Thank you in advance.
Kishore
Hi Kishore,
ahh, now I understand. To write to the FileAdapter, you should populate those built-in columns with hardcoded values.
PATH = ''
NAME = ''
ROWNUMBER = 1
ERROR = NULL
PARTITION = NULL
These values will not get written to the file, but that is enough to get past the problem. These columns are ignored when writing under normal circumstances.
Hope that helps,
Jim
Thank you Jim appreciate you update.
yes i was expecting that these ignored standard, but in mycase the the data target of the flowgraph is showing as error since i do not have matching columns form the source tables.
do i have to add those columns in every table that i want to write to file using sdi file adatper ?
Thanks
Kishore
Hi Kishore,
yes, you need to add those columns every time you write to the FileAdapter, with the same hardcoded values.
Jim
Dear Werner Daehn,
I want to use the SDI File Adapter for the following scenario :
every day, some external application will generate a new file in a path that I will read in order to integrate this in a BW flow.
As soon as I have read the file, I want to be able to move it to an archive folder.
Do you think there is a way to achieve this last step of moving the file with SDI / HANA ?

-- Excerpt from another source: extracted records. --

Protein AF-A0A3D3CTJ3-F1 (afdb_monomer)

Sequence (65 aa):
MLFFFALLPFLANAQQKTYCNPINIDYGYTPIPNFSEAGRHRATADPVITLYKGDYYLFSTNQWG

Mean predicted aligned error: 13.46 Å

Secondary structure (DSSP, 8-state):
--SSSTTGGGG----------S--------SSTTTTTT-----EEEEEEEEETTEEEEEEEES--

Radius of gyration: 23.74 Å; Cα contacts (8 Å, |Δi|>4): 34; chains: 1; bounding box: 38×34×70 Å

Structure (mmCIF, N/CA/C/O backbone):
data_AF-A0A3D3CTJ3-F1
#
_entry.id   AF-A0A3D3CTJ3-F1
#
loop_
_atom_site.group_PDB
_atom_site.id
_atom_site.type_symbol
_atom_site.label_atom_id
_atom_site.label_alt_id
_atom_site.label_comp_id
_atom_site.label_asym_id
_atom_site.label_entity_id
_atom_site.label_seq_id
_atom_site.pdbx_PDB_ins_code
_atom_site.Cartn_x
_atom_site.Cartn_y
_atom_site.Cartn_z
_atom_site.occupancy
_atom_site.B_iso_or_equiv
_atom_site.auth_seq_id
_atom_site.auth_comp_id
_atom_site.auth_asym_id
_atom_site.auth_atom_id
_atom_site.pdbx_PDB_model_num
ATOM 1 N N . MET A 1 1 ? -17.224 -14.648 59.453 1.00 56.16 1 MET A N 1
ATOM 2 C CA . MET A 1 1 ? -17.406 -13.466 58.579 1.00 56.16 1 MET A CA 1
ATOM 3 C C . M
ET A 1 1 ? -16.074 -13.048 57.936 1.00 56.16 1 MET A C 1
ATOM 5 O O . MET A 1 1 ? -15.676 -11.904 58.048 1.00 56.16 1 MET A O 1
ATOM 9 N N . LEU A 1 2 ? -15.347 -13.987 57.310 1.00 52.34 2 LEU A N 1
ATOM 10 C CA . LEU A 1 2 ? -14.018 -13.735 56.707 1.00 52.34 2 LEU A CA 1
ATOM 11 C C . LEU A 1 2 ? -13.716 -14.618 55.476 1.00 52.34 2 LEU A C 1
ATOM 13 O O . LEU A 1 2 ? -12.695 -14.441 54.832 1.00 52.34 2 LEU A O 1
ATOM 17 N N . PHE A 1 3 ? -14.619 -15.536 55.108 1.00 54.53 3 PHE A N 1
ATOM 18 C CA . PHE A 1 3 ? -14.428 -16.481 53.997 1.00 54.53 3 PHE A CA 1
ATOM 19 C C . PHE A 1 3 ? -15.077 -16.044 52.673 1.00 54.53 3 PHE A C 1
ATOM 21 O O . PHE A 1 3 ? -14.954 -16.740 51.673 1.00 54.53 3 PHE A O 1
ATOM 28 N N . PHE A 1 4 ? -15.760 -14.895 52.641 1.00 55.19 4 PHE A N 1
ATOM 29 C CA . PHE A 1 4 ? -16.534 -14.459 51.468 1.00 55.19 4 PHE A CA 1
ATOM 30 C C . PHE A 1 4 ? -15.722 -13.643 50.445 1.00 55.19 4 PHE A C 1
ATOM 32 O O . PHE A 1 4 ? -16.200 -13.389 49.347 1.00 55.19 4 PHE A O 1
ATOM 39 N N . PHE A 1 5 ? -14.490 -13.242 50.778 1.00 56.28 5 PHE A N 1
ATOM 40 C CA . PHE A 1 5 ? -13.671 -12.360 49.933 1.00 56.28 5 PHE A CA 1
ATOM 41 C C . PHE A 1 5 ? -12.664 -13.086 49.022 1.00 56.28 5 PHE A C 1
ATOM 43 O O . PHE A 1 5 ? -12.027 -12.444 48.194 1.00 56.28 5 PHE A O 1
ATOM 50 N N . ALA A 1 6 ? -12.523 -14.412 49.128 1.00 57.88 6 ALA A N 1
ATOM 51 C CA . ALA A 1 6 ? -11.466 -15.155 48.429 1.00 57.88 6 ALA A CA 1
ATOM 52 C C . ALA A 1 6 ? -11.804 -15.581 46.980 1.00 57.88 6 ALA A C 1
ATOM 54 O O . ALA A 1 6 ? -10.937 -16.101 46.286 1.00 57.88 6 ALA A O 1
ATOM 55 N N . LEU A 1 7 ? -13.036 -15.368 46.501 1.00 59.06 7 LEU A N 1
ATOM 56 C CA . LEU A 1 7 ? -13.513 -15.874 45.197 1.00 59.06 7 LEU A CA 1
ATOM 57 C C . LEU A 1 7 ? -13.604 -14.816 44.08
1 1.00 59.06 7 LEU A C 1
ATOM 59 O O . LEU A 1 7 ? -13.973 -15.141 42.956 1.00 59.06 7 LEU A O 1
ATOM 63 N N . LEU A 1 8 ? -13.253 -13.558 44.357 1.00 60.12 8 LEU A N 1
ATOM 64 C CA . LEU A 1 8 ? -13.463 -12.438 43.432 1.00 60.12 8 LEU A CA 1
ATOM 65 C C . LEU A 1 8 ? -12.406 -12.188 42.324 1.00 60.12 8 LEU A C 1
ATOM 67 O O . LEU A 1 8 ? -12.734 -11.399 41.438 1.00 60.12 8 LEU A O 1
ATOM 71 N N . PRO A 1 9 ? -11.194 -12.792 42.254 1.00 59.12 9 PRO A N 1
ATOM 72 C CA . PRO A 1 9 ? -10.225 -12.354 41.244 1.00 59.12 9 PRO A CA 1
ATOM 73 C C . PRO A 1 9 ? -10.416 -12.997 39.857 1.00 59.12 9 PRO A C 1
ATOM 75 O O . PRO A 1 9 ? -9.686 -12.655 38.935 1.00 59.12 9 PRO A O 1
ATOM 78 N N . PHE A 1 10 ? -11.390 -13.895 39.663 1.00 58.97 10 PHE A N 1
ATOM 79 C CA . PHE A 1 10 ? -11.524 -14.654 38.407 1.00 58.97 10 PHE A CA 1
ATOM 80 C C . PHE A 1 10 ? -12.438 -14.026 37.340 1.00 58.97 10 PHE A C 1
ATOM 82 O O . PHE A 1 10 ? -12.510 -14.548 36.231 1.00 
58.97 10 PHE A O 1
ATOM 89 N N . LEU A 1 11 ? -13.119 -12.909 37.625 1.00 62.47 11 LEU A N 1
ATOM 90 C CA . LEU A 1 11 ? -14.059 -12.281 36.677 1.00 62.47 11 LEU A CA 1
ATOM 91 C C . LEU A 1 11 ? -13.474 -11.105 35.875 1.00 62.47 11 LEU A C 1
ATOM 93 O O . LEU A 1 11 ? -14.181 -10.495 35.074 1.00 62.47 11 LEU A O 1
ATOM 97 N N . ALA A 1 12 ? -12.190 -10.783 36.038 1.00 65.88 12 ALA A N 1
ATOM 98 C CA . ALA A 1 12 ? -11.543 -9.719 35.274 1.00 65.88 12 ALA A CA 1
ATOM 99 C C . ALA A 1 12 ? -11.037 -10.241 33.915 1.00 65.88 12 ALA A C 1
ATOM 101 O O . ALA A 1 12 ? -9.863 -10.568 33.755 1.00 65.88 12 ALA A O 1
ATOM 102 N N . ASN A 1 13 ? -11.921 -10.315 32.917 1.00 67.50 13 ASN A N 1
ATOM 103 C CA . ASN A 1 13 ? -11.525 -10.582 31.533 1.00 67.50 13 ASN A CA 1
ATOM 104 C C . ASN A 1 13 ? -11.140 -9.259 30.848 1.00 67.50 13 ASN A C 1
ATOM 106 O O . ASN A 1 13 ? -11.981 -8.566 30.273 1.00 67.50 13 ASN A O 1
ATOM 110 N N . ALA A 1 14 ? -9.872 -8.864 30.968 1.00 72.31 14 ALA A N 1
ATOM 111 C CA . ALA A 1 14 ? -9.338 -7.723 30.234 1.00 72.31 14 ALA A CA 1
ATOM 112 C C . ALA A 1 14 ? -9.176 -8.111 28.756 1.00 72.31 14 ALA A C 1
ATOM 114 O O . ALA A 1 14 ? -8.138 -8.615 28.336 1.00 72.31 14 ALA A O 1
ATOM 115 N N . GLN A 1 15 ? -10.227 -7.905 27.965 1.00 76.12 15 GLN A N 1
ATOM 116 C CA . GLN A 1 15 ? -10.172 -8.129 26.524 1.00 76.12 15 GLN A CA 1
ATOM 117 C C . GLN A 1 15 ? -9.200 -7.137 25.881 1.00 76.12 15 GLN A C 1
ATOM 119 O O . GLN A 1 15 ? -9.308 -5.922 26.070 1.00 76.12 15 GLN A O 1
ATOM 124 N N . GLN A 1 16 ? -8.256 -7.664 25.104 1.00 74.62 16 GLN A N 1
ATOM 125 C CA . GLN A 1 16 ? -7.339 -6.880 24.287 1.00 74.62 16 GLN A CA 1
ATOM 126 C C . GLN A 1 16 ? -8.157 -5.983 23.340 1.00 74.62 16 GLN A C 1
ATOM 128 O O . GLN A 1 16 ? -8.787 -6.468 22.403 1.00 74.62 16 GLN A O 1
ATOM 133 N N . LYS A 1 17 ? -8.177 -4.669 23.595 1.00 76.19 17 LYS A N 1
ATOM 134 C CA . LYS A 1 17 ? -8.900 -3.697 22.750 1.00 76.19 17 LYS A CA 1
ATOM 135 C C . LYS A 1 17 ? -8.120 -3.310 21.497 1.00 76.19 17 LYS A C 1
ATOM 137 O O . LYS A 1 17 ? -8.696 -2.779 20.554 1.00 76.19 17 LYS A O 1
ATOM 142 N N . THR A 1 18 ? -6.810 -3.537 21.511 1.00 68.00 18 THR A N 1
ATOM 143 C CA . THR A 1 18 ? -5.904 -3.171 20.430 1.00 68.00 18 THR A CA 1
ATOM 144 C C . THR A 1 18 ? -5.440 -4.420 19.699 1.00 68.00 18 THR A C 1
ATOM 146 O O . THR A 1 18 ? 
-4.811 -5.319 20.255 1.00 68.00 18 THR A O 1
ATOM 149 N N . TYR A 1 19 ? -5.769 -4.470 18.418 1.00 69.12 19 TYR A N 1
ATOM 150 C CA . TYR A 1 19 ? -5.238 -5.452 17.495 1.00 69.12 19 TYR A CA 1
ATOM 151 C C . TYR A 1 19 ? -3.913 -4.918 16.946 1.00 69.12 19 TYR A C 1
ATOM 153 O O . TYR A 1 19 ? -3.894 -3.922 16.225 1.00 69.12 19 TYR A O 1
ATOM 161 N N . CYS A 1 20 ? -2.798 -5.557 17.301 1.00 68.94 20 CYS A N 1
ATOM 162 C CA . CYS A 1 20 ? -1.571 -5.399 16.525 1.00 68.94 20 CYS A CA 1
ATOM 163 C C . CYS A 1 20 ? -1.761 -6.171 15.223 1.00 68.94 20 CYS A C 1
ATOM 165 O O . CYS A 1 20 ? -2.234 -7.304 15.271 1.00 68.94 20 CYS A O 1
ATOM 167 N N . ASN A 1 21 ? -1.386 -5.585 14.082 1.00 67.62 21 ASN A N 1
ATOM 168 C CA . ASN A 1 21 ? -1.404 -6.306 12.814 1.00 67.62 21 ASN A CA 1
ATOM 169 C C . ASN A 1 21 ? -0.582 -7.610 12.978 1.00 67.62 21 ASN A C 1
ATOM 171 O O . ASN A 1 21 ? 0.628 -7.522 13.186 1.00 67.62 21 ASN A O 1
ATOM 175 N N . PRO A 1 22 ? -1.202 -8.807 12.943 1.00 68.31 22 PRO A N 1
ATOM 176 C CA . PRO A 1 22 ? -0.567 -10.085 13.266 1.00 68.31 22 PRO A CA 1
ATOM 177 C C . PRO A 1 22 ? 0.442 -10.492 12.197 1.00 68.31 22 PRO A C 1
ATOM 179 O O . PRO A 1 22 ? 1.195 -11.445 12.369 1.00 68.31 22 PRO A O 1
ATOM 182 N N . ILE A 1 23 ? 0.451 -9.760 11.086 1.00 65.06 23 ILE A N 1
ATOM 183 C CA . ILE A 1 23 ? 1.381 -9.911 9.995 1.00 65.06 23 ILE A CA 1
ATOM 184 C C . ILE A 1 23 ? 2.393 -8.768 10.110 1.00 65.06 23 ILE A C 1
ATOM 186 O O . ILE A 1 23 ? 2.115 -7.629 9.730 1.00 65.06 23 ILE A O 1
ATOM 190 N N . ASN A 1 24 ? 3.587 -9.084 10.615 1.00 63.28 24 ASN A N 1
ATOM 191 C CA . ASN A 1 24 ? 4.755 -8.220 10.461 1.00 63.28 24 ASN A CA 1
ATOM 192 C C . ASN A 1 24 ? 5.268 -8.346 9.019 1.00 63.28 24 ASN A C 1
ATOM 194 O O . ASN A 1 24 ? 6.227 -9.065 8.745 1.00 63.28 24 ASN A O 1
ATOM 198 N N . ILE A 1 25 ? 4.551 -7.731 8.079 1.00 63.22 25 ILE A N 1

Thanks a lot for your help !
Vincent.
Hi Vincent,
yes you can. Actually, that question was asked previously on 9/29/2017. Here's the answer :
https://blogs.sap.com/2016/01/06/hana-smart-data-integration-the-file-adapter/#comment-393023
Let me know if you run into any problems.
thanks,
Jim
Hi Werner,
It is really great blog with giving insights use of File Adpater. I am new to HANA and SDI data provisioning.
I have a secenario, where CSV files will be generated in shared folder with different names. I need to pull them in SAP HANA (on Cloud) using file adapter everyday. I understood that using config file we can get the file underneath file adapter and can create virtual table on top of that.

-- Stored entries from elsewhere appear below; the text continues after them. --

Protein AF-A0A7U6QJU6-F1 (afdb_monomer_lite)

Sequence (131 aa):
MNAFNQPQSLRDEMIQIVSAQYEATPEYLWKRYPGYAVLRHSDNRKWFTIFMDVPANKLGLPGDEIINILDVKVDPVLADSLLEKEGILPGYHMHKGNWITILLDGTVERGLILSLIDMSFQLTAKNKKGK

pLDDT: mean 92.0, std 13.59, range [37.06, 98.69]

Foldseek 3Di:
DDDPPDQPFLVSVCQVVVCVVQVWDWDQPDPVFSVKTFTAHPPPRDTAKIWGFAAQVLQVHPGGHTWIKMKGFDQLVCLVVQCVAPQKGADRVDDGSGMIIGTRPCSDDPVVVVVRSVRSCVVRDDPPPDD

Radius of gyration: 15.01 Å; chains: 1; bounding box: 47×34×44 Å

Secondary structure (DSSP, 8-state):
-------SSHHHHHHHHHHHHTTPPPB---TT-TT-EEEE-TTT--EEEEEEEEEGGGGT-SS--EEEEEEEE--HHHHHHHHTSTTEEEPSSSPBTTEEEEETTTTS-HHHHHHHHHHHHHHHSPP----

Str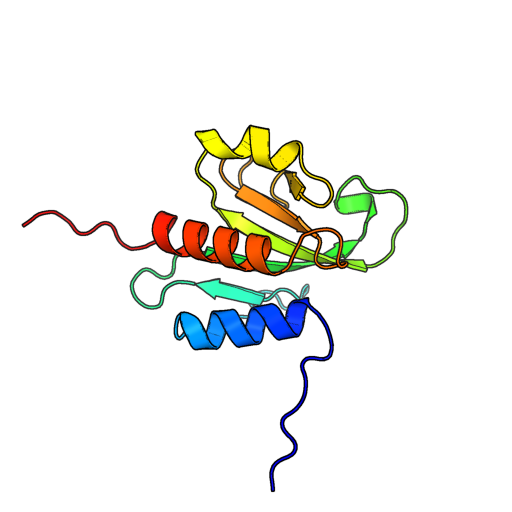ucture (mmCIF, N/CA/C/O backbone):
data_AF-A0A7U6QJU6-F1
#
_entry.id   AF-A0A7U6QJU6-F1
#
loop_
_atom_site.group_PDB
_atom_site.id
_atom_site.type_symbol
_atom_site.label_atom_id
_atom_site.label_alt_id
_atom_site.label_comp_id
_atom_site.label_asym_id
_atom_site.label_entity_id
_atom_site.label_seq_id
_atom_site.pdbx_PDB_ins_code
_atom_site.Cartn_x
_atom_site.Cartn_y
_atom_site.Cartn_z
_atom_site.occupancy
_atom_site.B_iso_or_equiv
_atom_site.auth_seq_id
_atom_site.auth_comp_id
_atom_site.auth_asym_id
_atom_site.auth_atom_id
_atom_site.pdbx_PDB_model_num
ATOM 1 N N . MET A 1 1 ? -18.798 -6.568 -29.474 1.00 45.91 1 MET A N 1
ATOM 2 C CA . MET A 1 1 ? -17.746 -7.350 -28.784 1.00 45.91 1 MET A CA 1
ATOM 3 C C . MET A 1 1 ? -16.608 -6.369 -28.532 1.00 45.91 1 MET A C 1
ATOM 5 O O . MET A 1 1 ? -16.107 -5.845 -29.508 1.00 45.91 1 MET A O 1
ATOM 9 N N . ASN A 1 2 ? -16.275 -5.904 -27.329 1.00 39.38 2 ASN A N 1
ATOM 10 C CA . ASN A 1 2 ? -16.320 -6.503 -25.996 1.00 39.38 2 ASN A CA 1
ATOM 11 C C . ASN A 1 2 ? -16.886 -5.513 -24.964 1.00 39.38 2 ASN A C 1
ATOM 13 O O . ASN A 1 2 ? -16.635 -4.314 -25.058 1.00 39.38 2 ASN A O 1
ATOM 17 N N . ALA A 1 3 ? -17.632 -6.018 -23.980 1.00 43.09 3 ALA A N 1
ATOM 18 C CA . ALA A 1 3 ? -17.945 -5.262 -22.776 1.00 43.09 3 ALA A CA 1
ATOM 19 C C . ALA A 1 3 ? -16.628 -5.047 -22.017 1.00 43.09 3 ALA A C 1
ATOM 21 O O . ALA A 1 3 ? -16.050 -6.000 -21.497 1.00 43.09 3 ALA A O 1
ATOM 22 N N . PHE A 1 4 ? -16.113 -3.818 -22.016 1.00 53.25 4 PHE A N 1
ATOM 23 C CA . PHE A 1 4 ? -15.054 -3.437 -21.091 1.00 53.25 4 PHE A CA 1
ATOM 24 C C . PHE A 1 4 ? -15.637 -3.546 -19.684 1.00 53.25 4 PHE A C 1
ATOM 26 O O . PHE A 1 4 ? -16.502 -2.757 -19.305 1.00 53.25 4 PHE A O 1
ATOM 33 N N . ASN A 1 5 ? -15.217 -4.581 -18.962 1.00 57.06 5 ASN A N 1
ATOM 34 C CA . ASN A 1 5 ? -15.586 -4.813 -17.576 1.00 57.06 5 ASN A CA 1
ATOM 35 C C . ASN A 1 5 ? -15.084 -3.609 -16.766 1.00 57.06 5 ASN A C 1
ATOM 37 O O . ASN A 1 5 ? -13.878 -3.455 -16.582 1.00 57.06 5 ASN A O 1
ATOM 41 N N . GLN A 1 6 ? -15.988 -2.707 -16.379 1.00 52.72 6 GLN A N 1
ATOM 42 C CA . GLN A 1 6 ? -15.645 -1.605 -15.484 1.00 52.72 6 GLN A CA 1
ATOM 43 C C . GLN A 1 6 ? -15.198 -2.203 -14.142 1.00 52.72 6 GLN A C 1
ATOM 45 O O . GLN A 1 6 ? -15.804 -3.186 -13.701 1.00 52.72 6 GLN A O 1
ATOM 50 N N . PRO A 1 7 ? -14.146 -1.669 -13.503 1.00 65.81 7 PRO A N 1
ATOM 51 C CA . PRO A 1 7 ? -13.710 -2.171 -12.210 1.00 65.81 7 PRO A CA 1
ATOM 52 C C . PRO A 1 7 ? -14.842 -2.024 -11.186 1.00 65.81 7 PRO A C 1
ATOM 54 O O . PRO A 1 7 ? -15.469 -0.973 -11.074 1.00 65.81 7 PRO A O 1
ATOM 57 N N . GLN A 1 8 ? -15.129 -3.109 -10.465 1.00 78.31 8 GLN A N 1
ATOM 58 C CA . GLN A 1 8 ? -16.261 -3.196 -9.537 1.00 78.31 8 GLN A CA 1
ATOM 59 C C . GLN A 1 8 ? -15.983 -2.489 -8.198 1.00 78.31 8 GLN A C 1
ATOM 61 O O . GLN A 1 8 ? -16.910 -2.197 -7.446 1.00 78.31 8 GLN A O 1
ATOM 66 N N . SER A 1 9 ? -14.712 -2.201 -7.904 1.00 92.06 9 SER A N 1
ATOM 67 C CA . SER A 1 9 ? -14.250 -1.544 -6.682 1.00 92.06 9 SER A CA 1
ATOM 68 C C . SER A 1 9 ? -12.979 -0.726 -6.936 1.00 92.06 9 SER A C 1
ATOM 70 O O . SER A 1 9 ? -12.253 -0.987 -7.900 1.00 92.06 9 SER A O 1
ATOM 72 N N . LEU A 1 10 ? -12.660 0.215 -6.034 1.00 95.75 10 LEU A N 1
ATOM 73 C CA . LEU A 1 10 ? -11.388 0.952 -6.068 1.00 95.75 10 LEU A CA 1
ATOM 74 C C . LEU A 1 10 ? -10.185 -0.005 -6.026 1.00 95.75 10 LEU A C 1
ATOM 76 O O . LEU A 1 10 ? -9.191 0.218 -6.708 1.00 95.75 10 LEU A O 1
ATOM 80 N N . ARG A 1 11 ? -10.288 -1.114 -5.284 1.00 96.81 11 ARG A N 1
ATOM 81 C CA . ARG A 1 11 ? -9.265 -2.168 -5.258 1.00 96.81 11 ARG A CA 1
ATOM 82 C C . ARG A 1 11 ? -9.023 -2.764 -6.642 1.00 96.81 11 ARG A C 1
ATOM 84 O O . ARG A 1 11 ? -7.874 -2.846 -7.068 1.00 96.81 11 ARG A O 1
ATOM 91 N N . ASP A 1 12 ? -10.080 -3.195 -7.325 1.00 96.19 12 ASP A N 1
ATOM 92 C CA . ASP A 1 12 ? -9.944 -3.840 -8.635 1.00 96.19 12 ASP A CA 1
ATOM 93 C C . ASP A 1 12 ? -9.449 -2.849 -9.690 1.00 96.19 12 ASP A C 1
ATOM 95 O O . ASP A 1 12 ? -8.619 -3.207 -10.526 1.00 96.19 12 ASP A O 1
ATOM 99 N N . GLU A 1 13 ? -9.882 -1.588 -9.597 1.00 96.38 13 GLU A N 1
ATOM 100 C CA . GLU A 1 13 ? -9.357 -0.499 -10.420 1.00 96.38 13 GLU A CA 1
ATOM 101 C C . GLU A 1 13 ? -7.848 -0.326 -10.204 1.00 96.38 13 GLU A C 1
ATOM 103 O O . GLU A 1 13 ? -7.084 -0.327 -11.171 1.00 96.38 13 GLU A O 1
ATOM 108 N N . MET A 1 14 ? -7.401 -0.207 -8.949 1.00 97.88 14 MET A N 1
ATOM 109 C CA . MET A 1 14 ? -5.984 -0.029 -8.633 1.00 97.88 14 MET A CA 1
ATOM 110 C C . MET A 1 14 ? -5.159 -1.232 -9.093 1.00 97.88 14 MET A C 1
ATOM 112 O O . MET A 1 14 ? -4.125 -1.040 -9.727 1.00 97.88 14 MET A O 1
ATOM 116 N N . ILE A 1 15 ? -5.620 -2.468 -8.865 1.00 97.81 15 ILE A N 1
ATOM 117 C CA . ILE A 1 15 ? -4.934 -3.666 -9.371 1.00 97.81 15 ILE A CA 1
ATOM 118 C C . ILE A 1 15 ? -4.813 -3.607 -10.893 1.00 97.81 15 ILE A C 1
ATOM 120 O O . ILE A 1 15 ? -3.725 -3.850 -11.411 1.00 97.81 15 ILE A O 1
ATOM 124 N N . GLN A 1 16 ? -5.882 -3.265 -11.616 1.00 97.56 16 GLN A N 1
ATOM 125 C CA . GLN A 1 16 ? -5.861 -3.195 -13.076 1.00 97.56 16 GLN A CA 1
ATOM 126 C C . GLN A 1 16 ? -4.884 -2.129 -13.588 1.00 97.56 16 GLN A C 1
ATOM 128 O O . GLN A 1 16 ? -4.056 -2.428 -14.450 1.00 97.56 16 GLN A O 1
ATOM 133 N N . ILE A 1 17 ? -4.957 -0.906 -13.053 1.00 97.62 17 ILE A N 1
ATOM 134 C CA . ILE A 1 17 ? -4.091 0.209 -13.459 1.00 97.62 17 ILE A CA 1
ATOM 135 C C . ILE A 1 17 ? -2.629 -0.127 -13.186 1.00 97.62 17 ILE A C 1
ATOM 137 O O . ILE A 1 17 ? -1.796 -0.015 -14.079 1.00 97.62 17 ILE A O 1
ATOM 141 N N . VAL A 1 18 ? -2.322 -0.576 -11.971 1.00 97.56 18 VAL A N 1
ATOM 142 C CA . VAL A 1 18 ? -0.949 -0.834 -11.526 1.00 97.56 18 VAL A CA 1
ATOM 143 C C . VAL A 1 18 ? -0.358 -2.036 -12.262 1.00 97.56 18 VAL A C 1
ATOM 145 O O . VAL A 1 18 ? 0.795 -1.989 -12.688 1.00 97.56 18 VAL A O 1
ATOM 148 N N . SER A 1 19 ? -1.147 -3.092 -12.486 1.00 97.94 19 SER A N 1
ATOM 149 C CA . SER A 1 19 ? -0.712 -4.250 -13.279 1.00 97.94 19 SER A CA 1
ATOM 150 C C . SER A 1 19 ? -0.367 -3.850 -14.713 1.00 97.94 19 SER A C 1
ATOM 152 O O . SER A 1 19 ? 0.660 -4.275 -15.237 1.00 97.94 19 SER A O 1
ATOM 154 N N . ALA A 1 20 ? -1.194 -3.002 -15.337 1.00 97.88 20 ALA A N 1
ATOM 155 C CA . ALA A 1 20 ? -0.948 -2.501 -16.686 1.00 97.88 20 ALA A CA 1
ATOM 156 C C . ALA A 1 20 ? 0.258 -1.549 -16.745 1.00 97.88 20 ALA A C 1
ATOM 158 O O . ALA A 1 20 ? 1.074 -1.657 -17.655 1.00 97.88 20 ALA A O 1
ATOM 159 N N . GLN A 1 21 ? 0.391 -0.640 -15.775 1.00 97.69 21 GLN A N 1
ATOM 160 C CA . GLN A 1 21 ? 1.454 0.366 -15.736 1.00 97.69 21 GLN A CA 1
ATOM 161 C C . GLN A 1 21 ? 2.845 -0.243 -15.529 1.00 97.69 21 GLN A C 1
ATOM 163 O O . GLN A 1 21 ? 3.807 0.218 -16.139 1.00 97.69 21 GLN A O 1
ATOM 168 N N . TYR A 1 22 ? 2.959 -1.256 -14.669 1.00 97.31 22 TYR A N 1
ATOM 169 C CA . TYR A 1 22 ? 4.246 -1.857 -14.301 1.00 97.31 22 TYR A CA 1
ATOM 170 C C . TYR A 1 22 ? 4.475 -3.242 -14.913 1.00 97.31 22 TYR A C 1
ATOM 172 O O . TYR A 1 22 ? 5.415 -3.930 -14.513 1.00 97.31 22 TYR A O 1
ATOM 180 N N . GLU A 1 23 ? 3.609 -3.669 -15.838 1.00 97.38 23 GLU A N 1
ATOM 181 C CA . GLU A 1 23 ? 3.631 -5.006 -16.453 1.00 97.38 23 GLU A CA 1
ATOM 182 C C . GLU A 1 23 ? 3.726 -6.134 -15.403 1.00 97.38 23 GLU A C 1
ATOM 184 O O . GLU A 1 23 ? 4.404 -7.150 -15.575 1.00 97.38 23 GLU A O 1
ATOM 189 N N . ALA A 1 24 ? 3.051 -5.937 -14.268 1.00 96.94 24 ALA A N 1
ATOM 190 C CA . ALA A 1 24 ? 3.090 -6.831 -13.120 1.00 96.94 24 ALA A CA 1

So what will be best approach to get the files everying in HANA and who can I make it possible without missing any data or file.
It would be good if you can give some suggestions and adivse on that. It's bit urgent and I really need to firgure it out.
Hi Sunil,
there are a couple of approaches depending on your requirements, so let me give you some ideas and then you can ask followup questions. In either of these scenarios, you only need to create one CFG file with a wildcard in the filename like this :
FORCE_FILENAME_PATTERN=DailySalesFile%.CSV
#1 : you could then create a realtime flowgraph or a replication task that reads from the virtual table and writes to a physical table. The flowgraph/reptask will be running all the time and whenever a new file that matches that naming pattern is copied into the folder, the entire file will be read by the flowgraph or reptask and appended to the physical table. Once a file has been copied to the physical table, you can delete the file. You could, for instance, periodically delete old files through some external process like the one that is generating the files. Or you might consider calling a virtual procedure to do the cleanup - see the answer previously posted to this blog here :
https://blogs.sap.com/2016/01/06/hana-smart-data-integration-the-file-adapter/#comment-393023
# 2 : you could create the same flowgraph as in #1, but run it as a batch flowgraph. With this approach, you can choose when you run the flowgraph (through some external scheduler, for instance). You could run it daily, weekly, etc. and it would copy all files that are currently in the folder. And then, you can follow the same procedure as in #1 to delete all of the files that have already been loaded so that you don't load them twice.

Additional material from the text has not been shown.